*** Exercise material

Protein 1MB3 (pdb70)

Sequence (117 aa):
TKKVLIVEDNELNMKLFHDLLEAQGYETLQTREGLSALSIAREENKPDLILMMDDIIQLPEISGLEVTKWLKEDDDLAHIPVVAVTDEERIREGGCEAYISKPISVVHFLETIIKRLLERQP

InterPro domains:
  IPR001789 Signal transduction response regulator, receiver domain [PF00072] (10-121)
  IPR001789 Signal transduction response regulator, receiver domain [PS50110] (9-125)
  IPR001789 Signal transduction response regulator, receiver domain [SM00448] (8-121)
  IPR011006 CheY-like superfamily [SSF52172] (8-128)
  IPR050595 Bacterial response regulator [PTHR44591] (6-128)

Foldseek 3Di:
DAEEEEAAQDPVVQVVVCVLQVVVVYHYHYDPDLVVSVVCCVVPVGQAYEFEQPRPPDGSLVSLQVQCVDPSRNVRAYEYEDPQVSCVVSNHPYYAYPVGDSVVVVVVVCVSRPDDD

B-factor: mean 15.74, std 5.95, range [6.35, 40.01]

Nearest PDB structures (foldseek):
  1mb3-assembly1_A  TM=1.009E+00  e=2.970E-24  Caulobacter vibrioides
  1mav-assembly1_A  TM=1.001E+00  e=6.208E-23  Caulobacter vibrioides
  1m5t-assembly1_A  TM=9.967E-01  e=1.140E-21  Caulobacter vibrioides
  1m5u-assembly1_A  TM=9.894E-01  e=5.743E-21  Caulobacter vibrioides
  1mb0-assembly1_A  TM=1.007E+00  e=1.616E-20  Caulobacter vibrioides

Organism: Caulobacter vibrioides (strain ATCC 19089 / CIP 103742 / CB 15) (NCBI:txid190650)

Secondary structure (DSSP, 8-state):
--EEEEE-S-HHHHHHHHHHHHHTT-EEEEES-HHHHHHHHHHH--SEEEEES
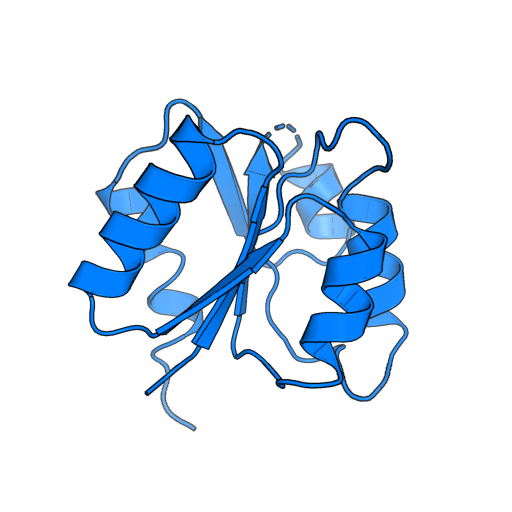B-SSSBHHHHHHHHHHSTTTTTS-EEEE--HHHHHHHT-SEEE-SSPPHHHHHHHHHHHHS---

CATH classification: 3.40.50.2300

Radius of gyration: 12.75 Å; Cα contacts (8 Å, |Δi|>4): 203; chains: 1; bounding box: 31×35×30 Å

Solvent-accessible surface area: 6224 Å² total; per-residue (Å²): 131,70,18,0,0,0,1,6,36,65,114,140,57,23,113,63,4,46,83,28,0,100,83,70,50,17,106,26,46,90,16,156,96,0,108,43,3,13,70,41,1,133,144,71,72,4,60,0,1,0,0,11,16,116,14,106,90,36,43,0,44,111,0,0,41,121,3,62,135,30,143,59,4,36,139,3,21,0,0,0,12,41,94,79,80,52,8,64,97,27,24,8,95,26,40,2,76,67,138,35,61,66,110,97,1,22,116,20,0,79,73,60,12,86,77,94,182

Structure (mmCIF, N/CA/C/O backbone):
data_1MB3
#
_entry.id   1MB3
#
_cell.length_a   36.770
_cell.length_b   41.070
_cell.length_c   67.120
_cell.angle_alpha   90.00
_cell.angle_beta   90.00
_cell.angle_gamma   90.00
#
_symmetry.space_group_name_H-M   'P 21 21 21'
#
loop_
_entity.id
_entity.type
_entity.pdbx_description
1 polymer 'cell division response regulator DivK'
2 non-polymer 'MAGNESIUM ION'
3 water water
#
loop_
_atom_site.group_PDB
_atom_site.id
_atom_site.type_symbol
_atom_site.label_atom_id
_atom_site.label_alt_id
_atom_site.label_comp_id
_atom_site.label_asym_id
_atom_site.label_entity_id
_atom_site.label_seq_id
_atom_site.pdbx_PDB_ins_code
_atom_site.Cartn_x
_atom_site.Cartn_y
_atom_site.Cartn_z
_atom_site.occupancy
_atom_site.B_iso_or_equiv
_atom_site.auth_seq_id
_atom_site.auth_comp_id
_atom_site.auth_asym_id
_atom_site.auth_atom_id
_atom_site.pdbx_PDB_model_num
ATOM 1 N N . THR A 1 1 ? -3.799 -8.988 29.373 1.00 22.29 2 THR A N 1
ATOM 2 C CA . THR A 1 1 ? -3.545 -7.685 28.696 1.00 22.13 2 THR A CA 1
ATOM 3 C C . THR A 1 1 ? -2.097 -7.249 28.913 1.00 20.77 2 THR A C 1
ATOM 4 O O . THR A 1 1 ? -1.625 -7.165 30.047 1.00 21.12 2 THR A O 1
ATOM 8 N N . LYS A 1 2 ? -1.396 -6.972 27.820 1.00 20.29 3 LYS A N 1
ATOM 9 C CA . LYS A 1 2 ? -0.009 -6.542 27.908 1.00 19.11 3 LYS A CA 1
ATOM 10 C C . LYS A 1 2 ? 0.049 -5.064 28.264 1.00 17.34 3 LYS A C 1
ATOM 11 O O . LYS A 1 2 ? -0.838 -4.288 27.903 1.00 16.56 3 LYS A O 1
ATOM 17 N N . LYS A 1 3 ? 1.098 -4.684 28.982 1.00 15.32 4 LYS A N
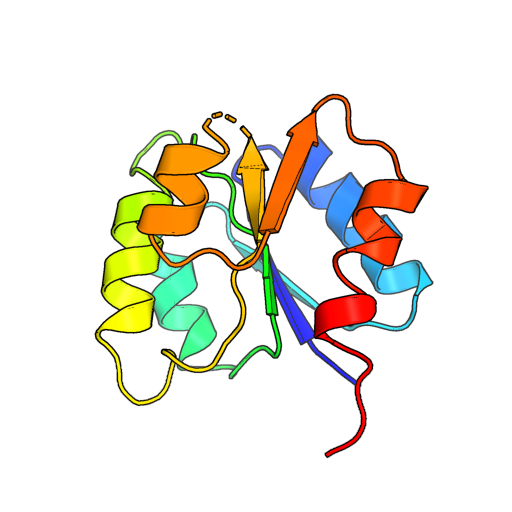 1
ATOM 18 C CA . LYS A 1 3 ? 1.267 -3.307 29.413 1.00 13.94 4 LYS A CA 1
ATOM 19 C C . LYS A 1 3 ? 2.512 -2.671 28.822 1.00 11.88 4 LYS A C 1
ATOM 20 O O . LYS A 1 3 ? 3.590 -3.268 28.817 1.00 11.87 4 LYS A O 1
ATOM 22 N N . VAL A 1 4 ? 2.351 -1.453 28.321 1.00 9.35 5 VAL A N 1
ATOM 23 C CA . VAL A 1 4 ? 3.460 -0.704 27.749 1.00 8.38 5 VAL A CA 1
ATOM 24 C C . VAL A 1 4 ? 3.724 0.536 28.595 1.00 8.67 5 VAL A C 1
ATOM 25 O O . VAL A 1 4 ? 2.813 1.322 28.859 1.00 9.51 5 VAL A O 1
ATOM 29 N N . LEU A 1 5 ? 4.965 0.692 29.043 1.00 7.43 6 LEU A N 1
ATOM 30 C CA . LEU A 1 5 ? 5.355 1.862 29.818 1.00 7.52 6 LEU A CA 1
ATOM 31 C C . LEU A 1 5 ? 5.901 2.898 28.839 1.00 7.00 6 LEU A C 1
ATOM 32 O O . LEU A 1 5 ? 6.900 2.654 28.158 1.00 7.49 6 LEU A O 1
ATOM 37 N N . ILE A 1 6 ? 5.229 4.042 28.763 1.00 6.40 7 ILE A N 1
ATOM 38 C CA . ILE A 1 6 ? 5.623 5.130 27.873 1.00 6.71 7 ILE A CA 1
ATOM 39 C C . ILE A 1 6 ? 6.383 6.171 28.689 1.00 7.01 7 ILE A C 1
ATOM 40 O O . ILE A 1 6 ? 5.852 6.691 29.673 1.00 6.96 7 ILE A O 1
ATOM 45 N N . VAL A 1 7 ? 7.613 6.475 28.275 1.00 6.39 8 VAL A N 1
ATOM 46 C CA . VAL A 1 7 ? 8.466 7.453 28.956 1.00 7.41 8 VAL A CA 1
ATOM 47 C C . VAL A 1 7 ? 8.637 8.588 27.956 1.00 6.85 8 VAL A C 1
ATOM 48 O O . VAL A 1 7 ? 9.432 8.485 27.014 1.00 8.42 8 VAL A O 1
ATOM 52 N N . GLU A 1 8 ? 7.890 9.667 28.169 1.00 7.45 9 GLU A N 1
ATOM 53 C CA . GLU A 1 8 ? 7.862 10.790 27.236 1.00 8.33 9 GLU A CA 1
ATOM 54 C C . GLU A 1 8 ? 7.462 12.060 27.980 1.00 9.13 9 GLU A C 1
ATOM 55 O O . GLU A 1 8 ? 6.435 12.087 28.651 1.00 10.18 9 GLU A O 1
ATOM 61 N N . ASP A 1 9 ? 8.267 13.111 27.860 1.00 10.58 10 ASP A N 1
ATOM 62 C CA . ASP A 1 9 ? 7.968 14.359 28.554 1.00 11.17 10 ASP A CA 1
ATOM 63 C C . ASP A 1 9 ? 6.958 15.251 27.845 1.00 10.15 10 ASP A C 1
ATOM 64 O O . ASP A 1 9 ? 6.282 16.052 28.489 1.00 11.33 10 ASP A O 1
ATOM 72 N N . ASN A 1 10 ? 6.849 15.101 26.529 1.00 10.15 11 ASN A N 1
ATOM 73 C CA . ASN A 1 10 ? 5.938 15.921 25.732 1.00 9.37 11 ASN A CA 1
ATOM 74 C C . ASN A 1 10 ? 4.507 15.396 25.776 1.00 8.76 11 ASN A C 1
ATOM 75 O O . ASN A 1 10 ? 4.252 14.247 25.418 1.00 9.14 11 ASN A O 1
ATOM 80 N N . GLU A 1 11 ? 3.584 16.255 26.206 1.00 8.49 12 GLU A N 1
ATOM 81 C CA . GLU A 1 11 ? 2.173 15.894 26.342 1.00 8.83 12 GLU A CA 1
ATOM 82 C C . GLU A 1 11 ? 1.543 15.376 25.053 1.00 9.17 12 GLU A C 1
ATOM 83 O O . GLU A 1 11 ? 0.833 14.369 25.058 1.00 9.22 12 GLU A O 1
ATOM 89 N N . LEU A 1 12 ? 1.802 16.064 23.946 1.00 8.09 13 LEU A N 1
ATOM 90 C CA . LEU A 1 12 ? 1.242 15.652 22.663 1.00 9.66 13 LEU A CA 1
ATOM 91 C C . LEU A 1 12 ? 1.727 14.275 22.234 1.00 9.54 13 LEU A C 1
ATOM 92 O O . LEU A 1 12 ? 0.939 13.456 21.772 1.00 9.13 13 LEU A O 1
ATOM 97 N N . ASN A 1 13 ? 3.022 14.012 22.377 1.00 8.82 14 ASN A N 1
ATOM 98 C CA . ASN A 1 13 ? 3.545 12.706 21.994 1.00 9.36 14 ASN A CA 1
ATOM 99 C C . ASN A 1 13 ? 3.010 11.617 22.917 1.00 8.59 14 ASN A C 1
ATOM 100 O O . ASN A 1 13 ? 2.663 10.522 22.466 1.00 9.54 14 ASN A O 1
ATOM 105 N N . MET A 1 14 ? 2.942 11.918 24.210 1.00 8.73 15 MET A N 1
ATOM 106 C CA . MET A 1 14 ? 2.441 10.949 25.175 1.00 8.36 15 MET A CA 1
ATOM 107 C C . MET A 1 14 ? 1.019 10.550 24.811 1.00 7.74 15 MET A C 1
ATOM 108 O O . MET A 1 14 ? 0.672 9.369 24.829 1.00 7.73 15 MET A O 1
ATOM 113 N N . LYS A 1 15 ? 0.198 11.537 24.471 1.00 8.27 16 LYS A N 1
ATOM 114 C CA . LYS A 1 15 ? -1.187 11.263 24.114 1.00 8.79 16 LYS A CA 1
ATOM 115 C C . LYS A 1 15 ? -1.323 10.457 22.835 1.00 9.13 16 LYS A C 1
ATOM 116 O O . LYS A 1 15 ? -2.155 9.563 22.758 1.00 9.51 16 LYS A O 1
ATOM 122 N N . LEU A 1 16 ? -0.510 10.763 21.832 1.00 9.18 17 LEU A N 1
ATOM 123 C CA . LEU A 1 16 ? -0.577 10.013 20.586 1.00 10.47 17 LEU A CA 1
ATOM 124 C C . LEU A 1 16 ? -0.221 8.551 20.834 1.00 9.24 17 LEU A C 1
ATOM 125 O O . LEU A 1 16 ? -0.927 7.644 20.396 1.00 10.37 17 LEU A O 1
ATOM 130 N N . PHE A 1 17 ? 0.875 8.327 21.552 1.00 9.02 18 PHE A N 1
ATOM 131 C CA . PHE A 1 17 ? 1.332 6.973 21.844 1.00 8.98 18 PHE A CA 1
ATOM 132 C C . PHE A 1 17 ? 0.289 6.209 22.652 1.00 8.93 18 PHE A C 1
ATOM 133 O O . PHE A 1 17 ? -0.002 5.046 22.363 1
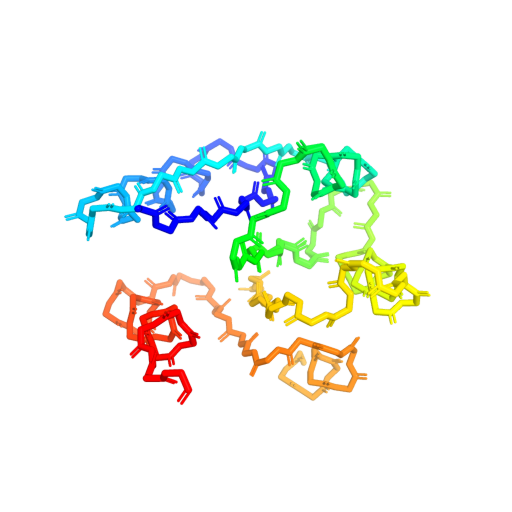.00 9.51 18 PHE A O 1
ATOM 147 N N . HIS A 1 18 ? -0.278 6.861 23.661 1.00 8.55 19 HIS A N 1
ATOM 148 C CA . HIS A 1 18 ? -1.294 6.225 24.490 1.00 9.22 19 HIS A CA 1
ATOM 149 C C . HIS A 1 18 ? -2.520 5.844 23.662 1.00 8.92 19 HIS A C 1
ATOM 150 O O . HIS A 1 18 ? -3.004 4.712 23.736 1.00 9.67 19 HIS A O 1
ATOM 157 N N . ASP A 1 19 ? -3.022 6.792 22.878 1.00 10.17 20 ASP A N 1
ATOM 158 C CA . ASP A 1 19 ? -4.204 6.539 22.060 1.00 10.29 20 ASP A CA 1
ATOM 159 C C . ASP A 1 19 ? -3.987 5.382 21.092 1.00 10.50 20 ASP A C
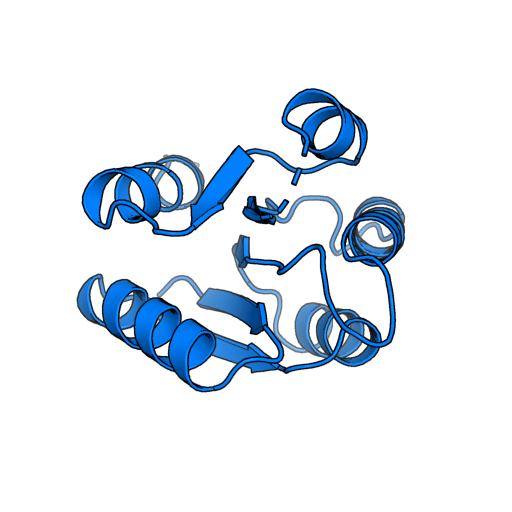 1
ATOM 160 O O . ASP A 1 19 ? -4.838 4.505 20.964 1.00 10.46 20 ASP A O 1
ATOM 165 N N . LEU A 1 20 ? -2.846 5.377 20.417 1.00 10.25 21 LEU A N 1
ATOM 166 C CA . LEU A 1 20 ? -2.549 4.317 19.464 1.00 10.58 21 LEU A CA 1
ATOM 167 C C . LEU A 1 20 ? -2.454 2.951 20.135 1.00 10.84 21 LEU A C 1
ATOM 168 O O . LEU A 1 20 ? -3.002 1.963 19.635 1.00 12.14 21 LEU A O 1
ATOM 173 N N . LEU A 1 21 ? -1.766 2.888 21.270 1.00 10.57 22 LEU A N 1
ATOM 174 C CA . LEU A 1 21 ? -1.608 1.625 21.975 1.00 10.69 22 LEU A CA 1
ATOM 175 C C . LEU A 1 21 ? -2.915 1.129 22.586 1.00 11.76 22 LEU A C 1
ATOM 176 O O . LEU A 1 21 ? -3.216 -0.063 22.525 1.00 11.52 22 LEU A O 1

******

Task item :: Copy out every line of the data that includes the word "receiver".

Response to this exercise ::
  IPR001789 Signal transduction response regulator, receiver domain [PF00072] (10-121)
  IPR001789 Signal transduction response regulator, receiver domain [PS50110] (9-125)
  IPR001789 Signal transduction response regulator, receiver domain [SM00448] (8-121)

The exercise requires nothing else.